▸ **Exercise aim**: Nothing but the lines from the start of the entries through the line containing "Structure (mmCIF, N/CA/C/O" should appear in the answer, each given exactly.
-- Records provided follows --
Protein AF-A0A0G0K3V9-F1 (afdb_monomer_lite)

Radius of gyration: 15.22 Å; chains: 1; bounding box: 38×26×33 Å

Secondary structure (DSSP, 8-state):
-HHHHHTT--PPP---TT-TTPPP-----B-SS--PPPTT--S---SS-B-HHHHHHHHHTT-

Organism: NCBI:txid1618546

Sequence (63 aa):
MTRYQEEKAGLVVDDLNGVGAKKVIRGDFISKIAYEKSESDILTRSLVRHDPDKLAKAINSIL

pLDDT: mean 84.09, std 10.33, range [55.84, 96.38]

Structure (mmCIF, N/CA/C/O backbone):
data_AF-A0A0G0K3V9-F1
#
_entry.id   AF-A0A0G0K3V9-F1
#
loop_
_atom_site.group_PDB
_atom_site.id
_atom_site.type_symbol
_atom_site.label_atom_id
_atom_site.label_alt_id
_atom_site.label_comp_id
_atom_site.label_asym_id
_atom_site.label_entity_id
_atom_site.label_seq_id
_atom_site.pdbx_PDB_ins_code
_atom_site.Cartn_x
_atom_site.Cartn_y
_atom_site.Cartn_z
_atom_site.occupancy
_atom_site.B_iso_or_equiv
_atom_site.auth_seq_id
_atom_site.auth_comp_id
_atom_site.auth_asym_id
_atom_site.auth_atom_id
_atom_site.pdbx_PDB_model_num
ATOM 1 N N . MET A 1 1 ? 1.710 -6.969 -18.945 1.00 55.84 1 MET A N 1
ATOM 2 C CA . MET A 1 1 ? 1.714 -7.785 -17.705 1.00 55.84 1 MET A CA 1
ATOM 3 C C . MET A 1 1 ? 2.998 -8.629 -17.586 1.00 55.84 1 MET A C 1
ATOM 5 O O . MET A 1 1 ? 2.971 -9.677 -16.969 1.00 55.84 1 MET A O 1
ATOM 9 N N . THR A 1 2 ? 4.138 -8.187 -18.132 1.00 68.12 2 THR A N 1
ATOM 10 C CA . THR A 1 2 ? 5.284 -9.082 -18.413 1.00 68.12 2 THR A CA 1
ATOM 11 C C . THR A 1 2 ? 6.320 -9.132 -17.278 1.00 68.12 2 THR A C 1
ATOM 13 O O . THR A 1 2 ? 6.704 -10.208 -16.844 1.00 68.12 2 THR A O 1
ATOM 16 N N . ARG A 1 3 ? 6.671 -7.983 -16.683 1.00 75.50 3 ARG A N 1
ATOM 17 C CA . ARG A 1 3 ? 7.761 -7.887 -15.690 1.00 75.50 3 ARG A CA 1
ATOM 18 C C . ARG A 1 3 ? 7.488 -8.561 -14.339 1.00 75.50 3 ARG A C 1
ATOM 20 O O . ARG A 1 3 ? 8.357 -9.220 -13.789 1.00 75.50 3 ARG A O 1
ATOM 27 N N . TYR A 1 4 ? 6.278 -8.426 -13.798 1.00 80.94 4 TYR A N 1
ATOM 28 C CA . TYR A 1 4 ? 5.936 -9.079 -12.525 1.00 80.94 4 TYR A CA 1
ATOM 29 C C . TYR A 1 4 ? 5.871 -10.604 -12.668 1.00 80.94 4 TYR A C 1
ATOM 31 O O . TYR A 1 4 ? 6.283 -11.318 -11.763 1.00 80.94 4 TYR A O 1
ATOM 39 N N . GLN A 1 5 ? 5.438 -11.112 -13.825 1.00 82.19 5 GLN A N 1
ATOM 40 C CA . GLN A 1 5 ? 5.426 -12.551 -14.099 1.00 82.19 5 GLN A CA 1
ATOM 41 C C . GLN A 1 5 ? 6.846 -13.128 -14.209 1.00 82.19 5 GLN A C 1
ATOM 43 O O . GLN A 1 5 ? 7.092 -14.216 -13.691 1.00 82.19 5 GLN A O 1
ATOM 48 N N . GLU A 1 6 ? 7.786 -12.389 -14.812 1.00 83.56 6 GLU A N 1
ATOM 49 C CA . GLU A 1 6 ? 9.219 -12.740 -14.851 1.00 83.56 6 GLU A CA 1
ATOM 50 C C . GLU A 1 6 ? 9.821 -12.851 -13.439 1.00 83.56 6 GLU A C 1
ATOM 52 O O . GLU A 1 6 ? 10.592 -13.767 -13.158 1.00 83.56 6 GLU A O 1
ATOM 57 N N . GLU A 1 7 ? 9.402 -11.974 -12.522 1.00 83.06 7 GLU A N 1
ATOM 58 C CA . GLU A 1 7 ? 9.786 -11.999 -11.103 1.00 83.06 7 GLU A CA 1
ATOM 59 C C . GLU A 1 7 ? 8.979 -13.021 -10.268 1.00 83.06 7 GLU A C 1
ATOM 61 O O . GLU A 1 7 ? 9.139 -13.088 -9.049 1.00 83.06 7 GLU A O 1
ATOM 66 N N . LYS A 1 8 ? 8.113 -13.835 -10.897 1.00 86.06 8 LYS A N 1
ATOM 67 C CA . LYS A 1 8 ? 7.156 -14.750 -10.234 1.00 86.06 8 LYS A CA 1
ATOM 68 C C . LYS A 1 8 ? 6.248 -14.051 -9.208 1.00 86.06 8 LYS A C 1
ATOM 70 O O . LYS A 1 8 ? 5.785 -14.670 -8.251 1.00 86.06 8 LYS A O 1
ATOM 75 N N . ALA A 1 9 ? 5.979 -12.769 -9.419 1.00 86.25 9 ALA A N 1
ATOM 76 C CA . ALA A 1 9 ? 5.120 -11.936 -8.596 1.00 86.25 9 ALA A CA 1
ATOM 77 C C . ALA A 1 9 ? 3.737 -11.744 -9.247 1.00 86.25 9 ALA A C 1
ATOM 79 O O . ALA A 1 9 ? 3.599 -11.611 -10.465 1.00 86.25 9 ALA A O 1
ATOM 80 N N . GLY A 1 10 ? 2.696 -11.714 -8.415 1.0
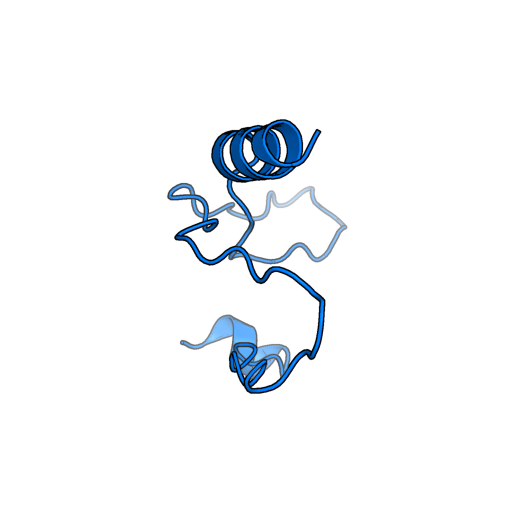0 87.69 10 GLY A N 1
ATOM 81 C CA . GLY A 1 10 ? 1.305 -11.513 -8.822 1.00 87.69 10 GLY A CA 1
ATOM 82 C C . GLY A 1 10 ? 0.647 -10.361 -8.069 1.00 87.69 10 GLY A C 1
ATOM 83 O O . GLY A 1 10 ? 1.176 -9.869 -7.071 1.00 87.69 10 GLY A O 1
ATOM 84 N N . LEU A 1 11 ? -0.519 -9.928 -8.548 1.00 88.75 11 LEU A N 1
ATOM 85 C CA . LEU A 1 11 ? -1.357 -9.002 -7.792 1.00 88.75 11 LEU A CA 1
ATOM 86 C C . LEU A 1 11 ? -1.903 -9.702 -6.546 1.00 88.75 11 LEU A C 1
ATOM 88 O O . LEU A 1 11 ? -2.316 -10.860 -6.606 1.00 88.75 11 LEU A O 1
ATOM 92 N N . VAL A 1 12 ? -1.930 -8.974 -5.432 1.00 90.38 12 VAL A N 1
ATOM 93 C CA . VAL A 1 12 ? -2.612 -9.422 -4.218 1.00 90.38 12 VAL A CA 1
ATOM 94 C C . VAL A 1 12 ? -4.116 -9.301 -4.449 1.00 90.38 12 VAL A C 1
ATOM 96 O O . VAL A 1 12 ? -4.603 -8.237 -4.834 1.00 90.38 12 VAL A O 1
ATOM 99 N N . VAL A 1 13 ? -4.842 -10.396 -4.234 1.00 93.38 13 VAL A N 1
ATOM 100 C CA . VAL A 1 13 ? -6.307 -10.411 -4.275 1.00 93.38 13 VAL A CA 1
ATOM 101 C C . VAL A 1 13 ? -6.825 -9.888 -2.938 1.00 93.38 13 VAL A C 1
ATOM 103 O O . VAL A 1 13 ? -6.394 -10.355 -1.890 1.00 93.38 13 VAL A O 1
ATOM 106 N N . ASP A 1 14 ? -7.734 -8.912 -2.970 1.00 91.44 14 ASP A N 1
ATOM 107 C CA . ASP A 1 14 ? -8.446 -8.463 -1.769 1.00 91.44 14 ASP A CA 1
ATOM 108 C C . ASP A 1 14 ? -9.543 -9.475 -1.424 1.00 91.44 14 ASP A C 1
ATOM 110 O O . ASP A 1 14 ? -10.640 -9.452 -1.984 1.00 91.44 14 ASP A O 1
ATOM 114 N N . ASP A 1 15 ? -9.221 -10.379 -0.506 1.00 92.06 15 ASP A N 1
ATOM 115 C CA . ASP A 1 15 ? -10.113 -11.390 0.054 1.00 92.06 15 ASP A CA 1
ATOM 116 C C . ASP A 1 15 ? -10.442 -11.119 1.533 1.00 92.06 15 ASP A C 1
ATOM 118 O O . ASP A 1 15 ? -10.910 -12.008 2.245 1.00 92.06 15 ASP A O 1
ATOM 122 N N . LEU A 1 16 ? -10.279 -9.867 1.993 1.00 89.88 16 LEU A N 1
ATOM 123 C CA . LEU A 1 16 ? -10.491 -9.436 3.384 1.00 89.88 16 LEU A CA 1
ATOM 124 C C . LEU A 1 16 ? -11.978 -9.345 3.784 1.00 89.88 16 LEU A C 1
ATOM 126 O O . LEU A 1 16 ? -12.396 -8.473 4.556 1.00 89.88 16 LEU A O 1
ATOM 130 N N . ASN A 1 17 ? -12.803 -10.248 3.267 1.00 85.50 17 ASN A N 1
ATOM 131 C CA . ASN A 1 17 ? -14.185 -10.422 3.682 1.00 85.50 17 ASN A CA 1
ATOM 132 C C . ASN A 1 17 ? -14.210 -11.025 5.097 1.00 85.50 17 ASN A C 1
ATOM 134 O O . ASN A 1 17 ? -13.551 -12.021 5.369 1.00 85.50 17 ASN A O 1
ATOM 138 N N . GLY A 1 18 ? -14.971 -10.426 6.018 1.00 79.56 18 GLY A N 1
ATOM 139 C CA . GLY A 1 18 ? -15.149 -10.987 7.364 1.00 79.56 18 GLY A CA 1
ATOM 140 C C . GLY A 1 18 ? -14.024 -10.702 8.366 1.00 79.56 18 GLY A C 1
ATOM 141 O O . GLY A 1 18 ? -13.859 -11.451 9.323 1.00 79.56 18 GLY A O 1
ATOM 142 N N . VAL A 1 19 ? -13.284 -9.596 8.226 1.00 78.12 19 VAL A N 1
ATOM 143 C CA . VAL A 1 19 ? -12.206 -9.179 9.158 1.00 78.12 19 VAL A CA 1
ATOM 144 C C . VAL A 1 19 ? -12.662 -8.757 10.576 1.00 78.12 19 VAL A C 1
ATOM 146 O O . VAL A 1 19 ? -11.919 -8.099 11.312 1.00 78.12 19 VAL A O 1
ATOM 149 N N . GLY A 1 20 ? -13.864 -9.158 11.000 1.00 82.50 20 GLY A N 1
ATOM 150 C CA . GLY A 1 20 ? -14.404 -8.909 12.336 1.00 82.50 20 GLY A CA 1
ATOM 151 C C . GLY A 1 20 ? -14.511 -7.417 12.660 1.00 82.50 20 GLY A C 1
ATOM 152 O O . GLY A 1 20 ? -15.077 -6.647 11.892 1.00 82.50 20 GLY A O 1
ATOM 153 N N . ALA A 1 21 ? -13.949 -7.006 13.799 1.00 82.75 21 ALA A N 1
ATOM 154 C CA . ALA A 1 21 ? -14.002 -5.625 14.290 1.00 82.75 21 ALA A CA 1
ATOM 155 C C . ALA A 1 21 ? -13.029 -4.651 13.586 1.00 82.75 21 ALA A C 1
ATOM 157 O O . ALA A 1 21 ? -12.940 -3.485 13.971 1.00 82.75 21 ALA A O 1
ATOM 158 N N . LYS A 1 22 ? -12.260 -5.102 12.587 1.00 89.38 22 LYS A N 1
ATOM 159 C CA . LYS A 1 22 ? -11.287 -4.250 11.888 1.00 89.38 22 LYS A CA 1
ATOM 160 C C . LYS A 1 22 ? -11.964 -3.446 10.780 1.00 89.38 22 LYS A C 1
ATOM 162 O O . LYS A 1 22 ? -12.781 -3.966 10.025 1.00 89.38 22 LYS A O 1
ATOM 167 N N . LYS A 1 23 ? -11.554 -2.187 10.624 1.00 88.44 23 LYS A N 1
ATOM 168 C CA . LYS A 1 23 ? -11.963 -1.335 9.502 1.00 88.44 23 LYS A CA 1
ATOM 169 C C . LYS A 1 23 ? -1
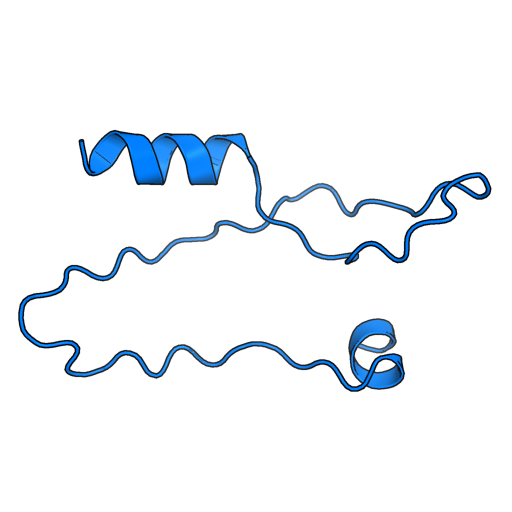1.013 -1.543 8.322 1.00 88.44 23 LYS A C 1
ATOM 171 O O . LYS A 1 23 ? -9.814 -1.319 8.457 1.00 88.44 23 LYS A O 1
ATOM 176 N N . VAL A 1 24 ? -11.547 -1.937 7.165 1.00 91.56 24 VAL A N 1
ATOM 177 C CA . VAL A 1 24 ? -10.778 -1.997 5.911 1.00 91.56 24 VAL A CA 1
ATOM 178 C C . VAL A 1 24 ? -10.901 -0.666 5.185 1.00 91.56 24 VAL A C 1
ATOM 180 O O . VAL A 1 24 ? -12.009 -0.182 4.957 1.00 91.56 24 VAL A O 1
ATOM 183 N N . ILE A 1 25 ? -9.767 -0.089 4.801 1.00 92.88 25 ILE A N 1
ATOM 184 C CA . ILE A 1 25 ? -9.713 1.131 3.996 1.00 92.88 25 ILE A CA 1
ATOM 185 C C . ILE A 1 25 ? -9.269 0.736 2.595 1.00 92.88 25 ILE A C 1
ATOM 187 O O . ILE A 1 25 ? -8.164 0.235 2.402 1.00 92.88 25 ILE A O 1
ATOM 191 N N . ARG A 1 26 ? -10.162 0.947 1.627 1.00 94.00 26 ARG A N 1
ATOM 192 C CA . ARG A 1 26 ? -9.953 0.636 0.212 1.00 94.00 26 ARG A CA 1
ATOM 193 C C . ARG A 1 26 ? -9.876 1.931 -0.579 1.00 94.00 26 ARG A C 1
ATOM 195 O O . ARG A 1 26 ? -10.631 2.863 -0.313 1.00 94.00 26 ARG A O 1
ATOM 202 N N . GLY A 1 27 ? -8.990 1.975 -1.560 1.00 93.31 27 GLY A N 1
ATOM 203 C CA . GLY A 1 27 ? -8.824 3.128 -2.430 1.00 93.31 27 GLY A CA 1
ATOM 204 C C . GLY A 1 27 ? -7.753 2.879 -3.481 1.00 93.31 27 GLY A C 1
ATOM 205 O O . GLY A 1 27 ? -6.975 1.931 -3.380 1.00 93.31 27 GLY A O 1
ATOM 206 N N . ASP A 1 28 ? -7.711 3.743 -4.492 1.00 94.25 28 ASP A N 1
ATOM 207 C CA . ASP A 1 28 ? -6.602 3.766 -5.442 1.00 94.25 28 ASP A CA 1
ATOM 208 C C . ASP A 1 28 ? -5.374 4.396 -4.777 1.00 94.25 28 ASP A C 1
ATOM 210 O O . ASP A 1 28 ? -5.191 5.614 -4.798 1.00 94.25 28 ASP A O 1
ATOM 214 N N . PHE A 1 29 ? -4.527 3.555 -4.192 1.00 95.00 29 PHE A N 1
ATOM 215 C CA . PHE A 1 29 ? -3.258 3.974 -3.606 1.00 95.00 29 PHE A CA 1
ATOM 216 C C . PHE A 1 29 ? -2.092 3.890 -4.581 1.00 95.00 29 PHE A C 1
ATOM 218 O O . PHE A 1 29 ? -0.967 4.131 -4.165 1.00 95.00 29 PHE A O 1
ATOM 225 N N . ILE A 1 30 ? -2.313 3.557 -5.852 1.00 92.50 30 ILE A N 1
ATOM 226 C CA . ILE A 1 30 ? -1.231 3.407 -6.822 1.00 92.50 30 ILE A CA 1
ATOM 227 C C . ILE A 1 30 ? -0.786 4.793 -7.309 1.00 92.50 30 ILE A C 1
ATOM 229 O O . ILE A 1 30 ? -1.603 5.690 -7.550 1.00 92.50 30 ILE A O 1
ATOM 233 N N . SER A 1 31 ? 0.527 4.982 -7.438 1.00 89.81 31 SER A N 1
ATOM 234 C CA . SER A 1 31 ? 1.103 6.174 -8.065 1.00 89.81 31 SER A CA 1
ATOM 235 C C . SER A 1 31 ? 0.863 6.166 -9.573 1.00 89.81 31 SER A C 1
ATOM 237 O O . SER A 1 31 ? 1.019 5.142 -10.234 1.00 89.81 31 SER A O 1
ATOM 239 N N . LYS A 1 32 ? 0.542 7.334 -10.140 1.00 85.38 32 LYS A N 1
ATOM 240 C CA . LYS A 1 32 ? 0.455 7.515 -11.601 1.00 85.38 32 LYS A CA 1
ATOM 241 C C . LYS A 1 32 ? 1.828 7.560 -12.274 1.00 85.38 32 LYS A C 1
ATOM 243 O O . LYS A 1 32 ? 1.916 7.428 -13.491 1.00 85.38 32 LYS A O 1
ATOM 248 N N . ILE A 1 33 ? 2.885 7.779 -11.495 1.00 79.81 33 ILE A N 1
ATOM 249 C CA . ILE A 1 33 ? 4.256 7.856 -11.987 1.00 79.81 33 ILE A CA 1
ATOM 250 C C . ILE A 1 33 ? 4.835 6.443 -11.950 1.00 79.81 33 ILE A C 1
ATOM 252 O O . ILE A 1 33 ? 5.081 5.893 -10.874 1.00 79.81 33 ILE A O 1
ATOM 256 N N . ALA A 1 34 ? 5.057 5.859 -13.127 1.00 67.31 34 ALA A N 1
ATOM 257 C CA . ALA A 1 34 ? 5.858 4.650 -13.247 1.00 67.31 34 ALA A CA 1
ATOM 258 C C . ALA A 1 34 ? 7.317 5.014 -12.948 1.00 67.31 34 ALA A C 1
ATOM 260 O O . ALA A 1 34 ? 7.883 5.905 -13.580 1.00 67.31 34 ALA A O 1
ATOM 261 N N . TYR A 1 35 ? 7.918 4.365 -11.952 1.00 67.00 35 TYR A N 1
-- Records provided concluded --
▸ **Expected answer**:
Protein AF-A0A0G0K3V9-F1 (afdb_monomer_lite)

Radius of gyration: 15.22 Å; chains: 1; bounding box: 38×26×33 Å

Secondary structure (DSSP, 8-state):
-HHHHHTT--PPP---TT-TTPPP-----B-SS--PPPTT--S---SS-B-HHHHHHHHHTT-

Organism: NCBI:txid1618546

Sequence (63 aa):
MTRYQEEKAGLVVDDLNGVGAKKVIRGDFISKIAYEKSESDILTRSLVRHDPDKLAKAINSIL

pLDDT: mean 84.09, std 10.33, range [55.84, 96.38]

Structure (mmCIF, N/CA/C/O backbone):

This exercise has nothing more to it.